# Bull



## SCtrailrider (May 1, 2016)

I have a large Angus bull I need to get rid of, has anyone butchered a 5-6yr old bull for all hamburger ? Only alternative is sale barn and I'd rather have him in the freezer ..


----------



## Ray 54 (Aug 2, 2014)

Yes I have done that. That is what would happen to the bull if you take him to the auction.


----------



## Hayjosh (Mar 24, 2016)

Sounds like a bunch of bull.


----------



## PaulN (Mar 4, 2014)

I know of two people in my area that will keep one bull in their group of feeders cattle , just for their own freezer. It will have a stronger flavor, and they like it better that way. Now I'm talking about a young bull. A 5 - 6 year old might be getting tough.


----------



## Markpnw (Dec 27, 2019)

I’ve heard if you can casterate him then wait a few months the smell should go away.

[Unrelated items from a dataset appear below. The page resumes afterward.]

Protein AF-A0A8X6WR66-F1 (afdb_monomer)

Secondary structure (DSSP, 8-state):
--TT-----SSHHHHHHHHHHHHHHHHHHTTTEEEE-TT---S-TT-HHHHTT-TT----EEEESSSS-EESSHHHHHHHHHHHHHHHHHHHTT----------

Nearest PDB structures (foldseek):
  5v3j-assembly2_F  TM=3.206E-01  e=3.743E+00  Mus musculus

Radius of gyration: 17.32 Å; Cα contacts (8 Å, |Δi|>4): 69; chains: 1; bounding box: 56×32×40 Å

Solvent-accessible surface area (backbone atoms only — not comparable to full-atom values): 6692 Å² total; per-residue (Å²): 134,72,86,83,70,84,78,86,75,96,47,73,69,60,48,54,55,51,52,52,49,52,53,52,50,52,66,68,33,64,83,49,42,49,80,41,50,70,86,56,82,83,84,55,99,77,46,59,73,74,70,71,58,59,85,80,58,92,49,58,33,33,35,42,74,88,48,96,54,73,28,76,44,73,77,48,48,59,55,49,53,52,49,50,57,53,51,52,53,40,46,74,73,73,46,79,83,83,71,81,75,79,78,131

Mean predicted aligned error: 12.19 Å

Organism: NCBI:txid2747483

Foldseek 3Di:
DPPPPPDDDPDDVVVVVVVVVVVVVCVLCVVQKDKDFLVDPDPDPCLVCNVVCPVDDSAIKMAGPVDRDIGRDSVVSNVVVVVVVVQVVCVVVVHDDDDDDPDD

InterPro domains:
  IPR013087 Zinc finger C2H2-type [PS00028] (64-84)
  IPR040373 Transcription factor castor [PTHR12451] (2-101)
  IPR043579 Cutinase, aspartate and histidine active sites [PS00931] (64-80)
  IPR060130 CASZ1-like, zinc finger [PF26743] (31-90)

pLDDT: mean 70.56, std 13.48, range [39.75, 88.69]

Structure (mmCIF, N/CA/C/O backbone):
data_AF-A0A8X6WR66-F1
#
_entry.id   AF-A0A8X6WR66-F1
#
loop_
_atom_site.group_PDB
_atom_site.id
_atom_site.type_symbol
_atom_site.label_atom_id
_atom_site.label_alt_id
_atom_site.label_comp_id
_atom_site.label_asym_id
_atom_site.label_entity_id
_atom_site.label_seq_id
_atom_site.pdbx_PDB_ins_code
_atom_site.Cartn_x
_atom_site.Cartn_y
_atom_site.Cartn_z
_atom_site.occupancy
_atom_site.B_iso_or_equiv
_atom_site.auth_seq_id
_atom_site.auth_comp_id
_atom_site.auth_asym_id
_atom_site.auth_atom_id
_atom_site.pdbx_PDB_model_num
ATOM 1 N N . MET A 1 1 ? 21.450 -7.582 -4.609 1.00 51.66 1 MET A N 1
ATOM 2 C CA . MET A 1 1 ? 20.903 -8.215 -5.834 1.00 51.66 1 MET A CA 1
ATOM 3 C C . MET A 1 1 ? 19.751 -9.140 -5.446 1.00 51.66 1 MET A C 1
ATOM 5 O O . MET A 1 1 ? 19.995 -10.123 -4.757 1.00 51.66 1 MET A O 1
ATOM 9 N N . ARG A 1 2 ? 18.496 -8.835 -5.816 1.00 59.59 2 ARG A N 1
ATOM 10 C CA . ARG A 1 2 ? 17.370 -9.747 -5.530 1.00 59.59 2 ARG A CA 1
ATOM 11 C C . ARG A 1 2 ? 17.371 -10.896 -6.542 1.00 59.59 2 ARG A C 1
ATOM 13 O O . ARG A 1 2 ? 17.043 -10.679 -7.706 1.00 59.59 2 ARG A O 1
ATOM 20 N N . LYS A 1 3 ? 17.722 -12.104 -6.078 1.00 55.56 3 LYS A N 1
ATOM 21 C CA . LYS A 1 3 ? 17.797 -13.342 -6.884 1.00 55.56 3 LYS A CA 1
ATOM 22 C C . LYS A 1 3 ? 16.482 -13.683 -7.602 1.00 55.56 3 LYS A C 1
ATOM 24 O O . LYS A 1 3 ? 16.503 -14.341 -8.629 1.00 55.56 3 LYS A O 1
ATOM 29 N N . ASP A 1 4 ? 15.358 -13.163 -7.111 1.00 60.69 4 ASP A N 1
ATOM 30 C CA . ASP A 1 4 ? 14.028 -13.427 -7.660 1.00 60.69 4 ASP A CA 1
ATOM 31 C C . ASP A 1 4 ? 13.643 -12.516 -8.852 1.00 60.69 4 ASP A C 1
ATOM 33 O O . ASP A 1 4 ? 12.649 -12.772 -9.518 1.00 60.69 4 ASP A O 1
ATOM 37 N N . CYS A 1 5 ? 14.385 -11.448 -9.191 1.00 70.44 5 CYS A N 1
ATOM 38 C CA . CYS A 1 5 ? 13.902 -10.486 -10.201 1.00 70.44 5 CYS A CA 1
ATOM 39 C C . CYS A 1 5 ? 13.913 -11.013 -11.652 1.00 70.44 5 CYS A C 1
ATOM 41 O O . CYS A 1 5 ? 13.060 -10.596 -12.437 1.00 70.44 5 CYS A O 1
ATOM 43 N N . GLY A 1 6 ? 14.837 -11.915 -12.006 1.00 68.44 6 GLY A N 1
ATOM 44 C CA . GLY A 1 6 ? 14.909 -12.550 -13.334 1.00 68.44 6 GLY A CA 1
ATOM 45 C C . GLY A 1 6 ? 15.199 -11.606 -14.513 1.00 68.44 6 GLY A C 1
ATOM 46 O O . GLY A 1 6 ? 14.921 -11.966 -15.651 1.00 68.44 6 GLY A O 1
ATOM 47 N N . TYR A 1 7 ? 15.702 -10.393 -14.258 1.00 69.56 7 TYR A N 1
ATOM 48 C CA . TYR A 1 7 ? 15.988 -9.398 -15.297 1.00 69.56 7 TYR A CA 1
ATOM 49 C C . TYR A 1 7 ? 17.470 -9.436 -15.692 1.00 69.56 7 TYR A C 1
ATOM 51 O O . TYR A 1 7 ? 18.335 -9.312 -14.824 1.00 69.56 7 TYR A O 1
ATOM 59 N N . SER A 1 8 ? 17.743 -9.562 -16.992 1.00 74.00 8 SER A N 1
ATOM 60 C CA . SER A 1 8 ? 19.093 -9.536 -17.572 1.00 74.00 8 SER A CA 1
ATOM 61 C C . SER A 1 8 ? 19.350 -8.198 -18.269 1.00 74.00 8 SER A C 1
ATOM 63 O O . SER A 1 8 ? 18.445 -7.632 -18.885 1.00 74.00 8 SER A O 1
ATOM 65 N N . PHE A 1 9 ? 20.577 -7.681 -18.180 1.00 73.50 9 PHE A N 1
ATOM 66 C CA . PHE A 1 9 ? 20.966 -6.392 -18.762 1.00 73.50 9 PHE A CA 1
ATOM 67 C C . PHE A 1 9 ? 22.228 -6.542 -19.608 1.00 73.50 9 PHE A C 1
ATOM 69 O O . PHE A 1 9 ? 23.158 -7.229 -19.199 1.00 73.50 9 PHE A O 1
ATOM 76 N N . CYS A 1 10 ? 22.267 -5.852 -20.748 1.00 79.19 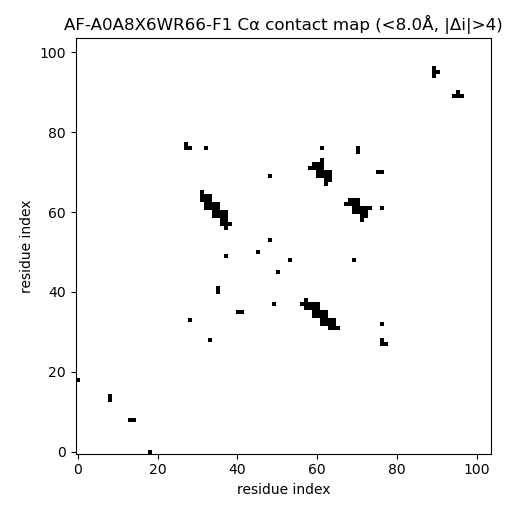10 CYS A N 1
ATOM 77 C CA . CYS A 1 10 ? 23.444 -5.772 -21.618 1.00 79.19 10 CYS A CA 1
ATOM 78 C C . CYS A 1 10 ? 24.316 -4.533 -21.336 1.00 79.19 10 CYS A C 1
ATOM 80 O O . CYS A 1 10 ? 25.378 -4.409 -21.929 1.00 79.19 10 CYS A O 1
ATOM 82 N N . ASP A 1 11 ? 23.879 -3.617 -20.457 1.00 79.06 11 ASP A N 1
ATOM 83 C CA . ASP A 1 11 ? 24.582 -2.359 -20.169 1.00 79.06 11 ASP A CA 1
ATOM 84 C C . ASP A 1 11 ? 24.564 -1.989 -18.673 1.00 79.06 11 ASP A C 1
ATOM 86 O O . ASP A 1 11 ? 23.561 -2.185 -17.970 1.00 79.06 11 ASP A O 1
ATOM 90 N N . LYS A 1 12 ? 25.678 -1.419 -18.191 1.00 76.38 12 LYS A N 1
ATOM 91 C CA . LYS A 1 12 ? 25.927 -1.093 -16.776 1.00 76.38 12 LYS A CA 1
ATOM 92 C C . LYS A 1 12 ? 25.021 0.025 -16.250 1.00 76.38 12 LYS A C 1
ATOM 94 O O . LYS A 1 12 ? 24.622 -0.012 -15.086 1.00 76.38 12 LYS A O 1
ATOM 99 N N . THR A 1 13 ? 24.645 0.998 -17.078 1.00 79.81 13 THR A N 1
ATOM 100 C CA . THR A 1 13 ? 23.781 2.113 -16.642 1.00 79.81 13 THR A CA 1
ATOM 101 C C . THR A 1 13 ? 22.359 1.648 -16.336 1.00 79.81 13 THR A C 1
ATOM 103 O O . THR A 1 13 ? 21.774 2.034 -15.319 1.00 79.81 13 THR A O 1
ATOM 106 N N . ARG A 1 14 ? 21.820 0.735 -17.155 1.00 75.25 14 ARG A N 1
ATOM 107 C CA . ARG A 1 14 ? 20.510 0.115 -16.909 1.00 75.25 14 ARG A CA 1
ATOM 108 C C . ARG A 1 14 ? 20.497 -0.721 -15.634 1.00 75.25 14 ARG A C 1
ATOM 110 O O . ARG A 1 14 ? 19.487 -0.731 -14.932 1.00 75.25 14 ARG A O 1
ATOM 117 N N . PHE A 1 15 ? 21.609 -1.376 -15.307 1.00 76.56 15 PHE A N 1
ATOM 118 C CA . PHE A 1 15 ? 21.746 -2.136 -14.066 1.00 76.56 15 PHE A CA 1
ATOM 119 C C . PHE A 1 15 ? 21.638 -1.244 -12.820 1.00 76.56 15 PHE A C 1
ATOM 121 O O . PHE A 1 15 ? 20.897 -1.567 -11.887 1.00 76.56 15 PHE A O 1
ATOM 128 N N . VAL A 1 16 ? 22.323 -0.096 -12.807 1.00 80.56 16 VAL A N 1
ATOM 129 C CA . VAL A 1 16 ? 22.277 0.837 -11.667 1.00 80.56 16 VAL A CA 1
ATOM 130 C C . VAL A 1 16 ? 20.860 1.381 -11.472 1.00 80.56 16 VAL A C 1
ATOM 132 O O . VAL A 1 16 ? 20.317 1.301 -10.371 1.00 80.56 16 VAL A O 1
ATOM 135 N N . GLN A 1 17 ? 20.208 1.827 -12.550 1.00 79.88 17 GLN A N 1
ATOM 136 C CA . GLN A 1 17 ? 18.822 2.314 -12.497 1.00 79.88 17 GLN A CA 1
ATOM 137 C C . GLN A 1 17 ? 17.840 1.230 -12.026 1.00 79.88 17 GLN A C 1
ATOM 139 O O . GLN A 1 17 ? 16.914 1.498 -11.258 1.00 79.88 17 GLN A O 1
ATOM 144 N N . HIS A 1 18 ? 18.050 -0.018 -12.448 1.00 80.12 18 HIS A N 1
ATOM 145 C CA . HIS A 1 18 ? 17.231 -1.140 -12.007 1.00 80.12 18 HIS A CA 1
ATOM 146 C C . HIS A 1 18 ? 17.412 -1.453 -10.518 1.00 80.12 18 HIS A C 1
ATOM 148 O O . HIS A 1 18 ? 16.443 -1.755 -9.822 1.00 80.12 18 HIS A O 1
ATOM 154 N N . THR A 1 19 ? 18.638 -1.359 -10.012 1.00 77.81 19 THR A N 1
ATOM 155 C CA . THR A 1 19 ? 18.928 -1.593 -8.593 1.00 77.81 19 THR A CA 1
ATOM 156 C C . THR A 1 19 ? 18.329 -0.481 -7.727 1.00 77.81 19 THR A C 1
ATOM 158 O O . THR A 1 19 ? 17.651 -0.782 -6.746 1.00 77.81 19 THR A O 1
ATOM 161 N N . ALA A 1 20 ? 18.435 0.778 -8.166 1.00 79.12 20 ALA A N 1
ATOM 162 C CA . ALA A 1 20 ? 17.778 1.925 -7.532 1.00 79.12 20 ALA A CA 1
ATOM 163 C C . ALA A 1 20 ? 16.244 1.791 -7.509 1.00 79.12 20 ALA A C 1
ATOM 165 O O . ALA A 1 20 ? 15.586 2.177 -6.543 1.00 79.12 20 ALA A O 1
ATOM 166 N N . ARG A 1 21 ? 15.642 1.181 -8.541 1.00 75.75 21 ARG A N 1
ATOM 167 C CA . ARG A 1 21 ? 14.209 0.850 -8.526 1.00 75.75 21 ARG A CA 1
ATOM 168 C C . ARG A 1 21 ? 13.864 -0.125 -7.400 1.00 75.75 21 ARG A C 1
ATOM 170 O O . ARG A 1 21 ? 12.823 0.049 -6.772 1.00 75.75 21 ARG A O 1
ATOM 177 N N . HIS A 1 22 ? 14.683 -1.150 -7.158 1.00 78.56 22 HIS A N 1
ATOM 178 C CA . HIS A 1 22 ? 14.430 -2.104 -6.070 1.00 78.56 22 HIS A CA 1
ATOM 179 C C . HIS A 1 22 ? 14.553 -1.458 -4.701 1.00 78.56 22 HIS A C 1
ATOM 181 O O . HIS A 1 22 ? 13.678 -1.682 -3.873 1.00 78.56 22 HIS A O 1
ATOM 187 N N . GLU A 1 23 ? 15.579 -0.638 -4.491 1.00 77.56 23 GLU A N 1
ATOM 188 C CA . GLU A 1 23 ? 15.755 0.114 -3.247 1.00 77.56 23 GLU A CA 1
ATOM 189 C C . GLU A 1 23 ? 14.550 1.021 -2.983 1.00 77.56 23 GLU A C 1
ATOM 191 O O . GLU A 1 23 ? 13.913 0.927 -1.937 1.00 77.56 23 GLU A O 1
ATOM 196 N N . ARG A 1 24 ? 14.124 1.784 -3.999 1.00 72.25 24 ARG A N 1
ATOM 197 C CA . ARG A 1 24 ? 12.933 2.632 -3.905 1.00 72.25 24 ARG A CA 1
ATOM 198 C C . ARG A 1 24 ? 11.670 1.837 -3.579 1.00 72.25 24 ARG A C 1
ATOM 200 O O . ARG A 1 24 ? 10.837 2.312 -2.816 1.00 72.25 24 ARG A O 1
ATOM 207 N N . LEU A 1 25 ? 11.491 0.651 -4.162 1.00 73.38 25 LEU A N 1
ATOM 208 C CA . LEU A 1 25 ? 10.348 -0.210 -3.843 1.00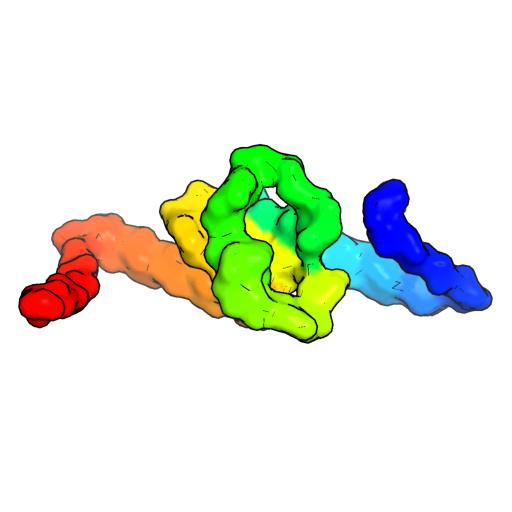 73.38 25 LEU A CA 1
ATOM 209 C C . LEU A 1 25 ? 10.391 -0.710 -2.397 1.00 73.38 25 LEU A C 1
ATOM 211 O O . LEU A 1 25 ? 9.339 -0.777 -1.768 1.00 73.38 25 LEU A O 1
ATOM 215 N N . ASP A 1 26 ? 11.572 -1.032 -1.877 1.00 72.62 26 ASP A N 1
ATOM 216 C CA . ASP A 1 26 ? 11.761 -1.494 -0.501 1.00 72.62 26 ASP A CA 1
ATOM 217 C C . ASP A 1 26 ? 11.398 -0.392 0.506 1.00 72.62 26 ASP A C 1
ATOM 219 O O . ASP A 1 26 ? 10.549 -0.590 1.375 1.00 72.62 26 ASP A O 1
ATOM 223 N N . THR A 1 27 ? 11.905 0.825 0.282 1.00 74.25 27 THR A N 1
ATOM 224 C CA . THR A 1 27 ? 11.556 2.010 1.081 1.00 74.25 27 THR A CA 1
ATOM 225 C C . THR A 1 27 ? 10.064 2.348 1.009 1.00 74.25 27 THR A C 1
ATOM 227 O O . THR A 1 27 ? 9.465 2.777 1.995 1.00 74.25 27 THR A O 1
ATOM 230 N N . LEU A 1 28 ? 9.444 2.175 -0.164 1.00 70.06 28 LEU A N 1
ATOM 231 C CA . LEU A 1 28 ? 8.023 2.468 -0.360 1.00 70.06 28 LEU A CA 1
ATOM 232 C C . LEU A 1 28 ? 7.115 1.466 0.347 1.00 70.06 28 LEU A C 1
ATOM 234 O O . LEU A 1 28 ? 6.116 1.881 0.936 1.00 70.06 28 LEU A O 1
ATOM 238 N N . MET A 1 29 ? 7.441 0.174 0.267 1.00 72.31 29 MET A N 1
ATOM 239 C CA . MET A 1 29 ? 6.667 -0.859 0.944 1.00 72.31 29 MET A CA 1
ATOM 240 C C . MET A 1 29 ? 6.839 -0.779 2.455 1.00 72.31 29 MET A C 1
ATOM 242 O O . MET A 1 29 ? 5.868 -1.031 3.156 1.00 72.31 29 MET A O 1
ATOM 246 N N . GLY A 1 30 ? 8.029 -0.399 2.942 1.00 65.31 30 GLY A N 1
ATOM 247 C CA . GLY A 1 30 ? 8.266 0.024 4.326 1.00 65.31 30 GLY A CA 1
ATOM 248 C C . GLY A 1 30 ? 7.803 -0.961 5.406 1.00 65.31 30 GLY A C 1
ATOM 249 O O . GLY A 1 30 ? 7.552 -0.536 6.525 1.00 65.31 30 GLY A O 1
ATOM 250 N N . GLY A 1 31 ? 7.623 -2.242 5.062 1.00 68.38 31 GLY A N 1
ATOM 251 C CA . GLY A 1 31 ? 7.023 -3.261 5.930 1.00 68.38 31 GLY A CA 1
ATOM 252 C C . GLY A 1 31 ? 5.489 -3.252 6.009 1.00 68.38 31 GLY A C 1
ATOM 253 O O . GLY A 1 31 ? 4.921 -4.195 6.539 1.00 68.38 31 GLY A O 1
ATOM 254 N N . ASP A 1 32 ? 4.805 -2.255 5.442 1.00 76.38 32 ASP A N 1
ATOM 255 C CA . ASP A 1 32 ? 3.337 -2.132 5.449 1.00 76.38 32 ASP A CA 1
ATOM 256 C C . ASP A 1 32 ? 2.661 -2.893 4.292 1.00 76.38 32 ASP A C 1
ATOM 258 O O . ASP A 1 32 ? 1.443 -3.095 4.289 1.00 76.38 32 ASP A O 1
ATOM 262 N N . PHE A 1 33 ? 3.439 -3.278 3.276 1.00 79.62 33 PHE A N 1
ATOM 263 C CA . PHE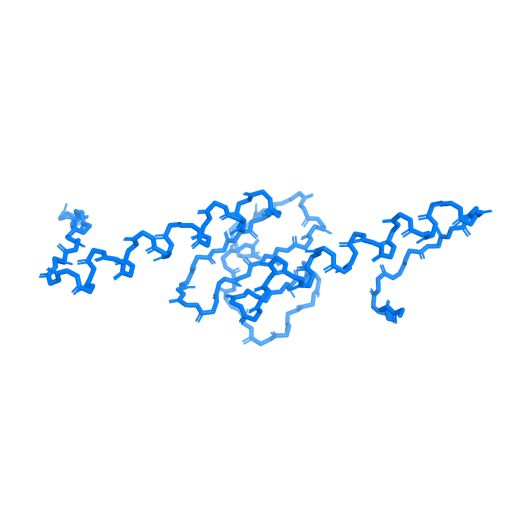 A 1 33 ? 2.953 -3.968 2.085 1.00 79.62 33 PHE A CA 1
ATOM 264 C C . PHE A 1 33 ? 3.797 -5.187 1.757 1.00 79.62 33 PHE A C 1
ATOM 266 O O . PHE A 1 33 ? 5.016 -5.187 1.920 1.00 79.62 33 PHE A O 1
ATOM 273 N N . GLN A 1 34 ? 3.149 -6.192 1.179 1.00 78.69 34 GLN A N 1
ATOM 274 C CA . GLN A 1 34 ? 3.807 -7.382 0.667 1.00 78.69 34 GLN A CA 1
ATOM 275 C C . GLN A 1 34 ? 3.499 -7.565 -0.817 1.00 78.69 34 GLN A C 1
ATOM 277 O O . GLN A 1 34 ? 2.347 -7.500 -1.250 1.00 78.69 34 GLN A O 1
ATOM 282 N N . ARG A 1 35 ? 4.545 -7.783 -1.622 1.00 76.81 35 ARG A N 1
ATOM 283 C CA . ARG A 1 35 ? 4.417 -7.986 -3.066 1.00 76.81 35 ARG A CA 1
ATOM 284 C C . ARG A 1 35 ? 4.249 -9.466 -3.369 1.00 76.81 35 ARG A C 1
ATOM 286 O O . ARG A 1 35 ? 5.091 -10.274 -2.992 1.00 76.81 35 ARG A O 1
ATOM 293 N N . TYR A 1 36 ? 3.231 -9.782 -4.152 1.00 72.06 36 TYR A N 1
ATOM 294 C CA . TYR A 1 36 ? 2.949 -11.123 -4.631 1.00 72.06 36 TYR A CA 1
ATOM 295 C C . TYR A 1 36 ? 3.094 -11.169 -6.150 1.00 72.06 36 TYR A C 1
ATOM 297 O O . TYR A 1 36 ? 2.681 -10.261 -6.881 1.00 72.06 36 TYR A O 1
ATOM 305 N N . ARG A 1 37 ? 3.729 -12.231 -6.643 1.00 65.62 37 ARG A N 1
ATOM 306 C CA . ARG A 1 37 ? 3.811 -12.509 -8.079 1.00 65.62 37 ARG A CA 1
ATOM 307 C C . ARG A 1 37 ? 2.547 -13.236 -8.518 1.00 65.62 37 ARG A C 1
ATOM 309 O O . ARG A 1 37 ? 2.099 -14.141 -7.831 1.00 65.62 37 ARG A O 1
ATOM 316 N N . ALA A 1 38 ? 2.029 -12.880 -9.693 1.00 60.47 38 ALA A N 1
ATOM 317 C CA . ALA A 1 38 ? 0.800 -13.451 -10.252 1.00 60.47 38 ALA A CA 1
ATOM 318 C C . ALA A 1 38 ? 0.812 -14.990 -10.383 1.00 60.47 38 ALA A C 1
ATOM 320 O O . ALA A 1 38 ? -0.246 -15.598 -10.418 1.00 60.47 38 ALA A O 1
ATOM 321 N N . VAL A 1 39 ? 1.992 -15.619 -10.444 1.00 52.28 39 VAL A N 1
ATOM 322 C CA . VAL A 1 39 ? 2.147 -17.071 -10.660 1.00 52.28 39 VAL A CA 1
ATOM 323 C C . VAL A 1 39 ? 2.469 -17.833 -9.366 1.00 52.28 39 VAL A C 1
ATOM 325 O O . VAL A 1 39 ? 2.381 -19.054 -9.337 1.00 52.28 39 VAL A O 1
ATOM 328 N N . VAL A 1 40 ? 2.807 -17.144 -8.270 1.00 52.81 40 VAL A N 1
ATOM 329 C CA . VAL A 1 40 ? 3.252 -17.807 -7.036 1.00 52.81 40 VAL A CA 1
ATOM 330 C C . VAL A 1 40 ? 2.276 -17.506 -5.901 1.00 52.81 40 VAL A C 1
ATOM 332 O O . VAL A 1 40 ? 2.348 -16.468 -5.245 1.00 52.81 40 VAL A O 1
ATOM 335 N N . ASN A 1 41 ? 1.359 -18.449 -5.678 1.00 52.62 41 ASN A N 1
ATOM 336 C CA . ASN A 1 41 ? 0.410 -18.467 -4.565 1.00 52.62 41 ASN A CA 1
ATOM 337 C C . ASN A 1 41 ? 1.107 -18.914 -3.267 1.00 52.62 41 ASN A C 1
ATOM 339 O O . ASN A 1 41 ? 0.827 -19.990 -2.749 1.00 52.62 41 ASN A O 1
ATOM 343 N N . PHE A 1 42 ? 2.021 -18.113 -2.717 1.00 44.28 42 PHE A N 1
ATOM 344 C CA . PHE A 1 42 ? 2.470 -18.352 -1.341 1.00 44.28 42 PHE A CA 1
ATOM 345 C C . PHE A 1 42 ? 1.431 -17.784 -0.362 1.00 44.28 42 PHE A C 1
ATOM 347 O O . PHE A 1 42 ? 1.459 -16.607 -0.029 1.00 44.28 42 PHE A O 1
ATOM 354 N N . GLY A 1 43 ? 0.491 -18.622 0.084 1.00 51.81 43 GLY A N 1
ATOM 355 C CA . GLY A 1 43 ? -0.188 -18.451 1.379 1.00 51.81 43 GLY A CA 1
ATOM 356 C C . GLY A 1 43 ? -1.574 -17.790 1.424 1.00 51.81 43 GLY A C 1
ATOM 357 O O . GLY A 1 43 ? -2.216 -17.869 2.466 1.00 51.81 43 GLY A O 1
ATOM 358 N N . ARG A 1 44 ? -2.103 -17.198 0.341 1.00 52.78 44 ARG A N 1
ATOM 359 C CA . ARG A 1 44 ? -3.514 -16.736 0.282 1.00 52.78 44 ARG A CA 1
ATOM 360 C C . ARG A 1 44 ? -4.256 -17.382 -0.903 1.00 52.78 44 ARG A C 1
ATOM 362 O O . ARG A 1 44 ? -4.305 -16.784 -1.976 1.00 52.78 44 ARG A O 1
ATOM 369 N N . PRO A 1 45 ? -4.874 -18.570 -0.729 1.00 52.31 45 PRO A N 1
ATOM 370 C CA . PRO A 1 45 ? -5.556 -19.304 -1.807 1.00 52.31 45 PRO A CA 1
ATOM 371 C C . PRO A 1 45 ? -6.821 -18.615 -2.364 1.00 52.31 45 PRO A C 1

I personally wouldn’t care for hamburgers or sausages the meat they sell in the store isn’t any better.


----------



## Aaroncboo (Sep 21, 2014)

I've heard that you can mix a bulls ground beef in with a cows and kinda blend it to even out the taste


----------



## the farmer 3 (Jul 12, 2021)

it might be the best hamburger you ever ate

we have had our bulls butchered and they are just fine


----------



## SCtrailrider (May 1, 2016)

He will be taken in Monday, thanks everyone..


----------



## the farmer 3 (Jul 12, 2021)

I would not put the tenderloin and ribeye into hamburger


----------



## Ray 54 (Aug 2, 2014)

Nothing strong tasting about the one I had killed. My wife hates grass fed so he had 60 days or more grain in him. We saved tender loin it was ok but a bit tougher than a older cow we just killed this year.


----------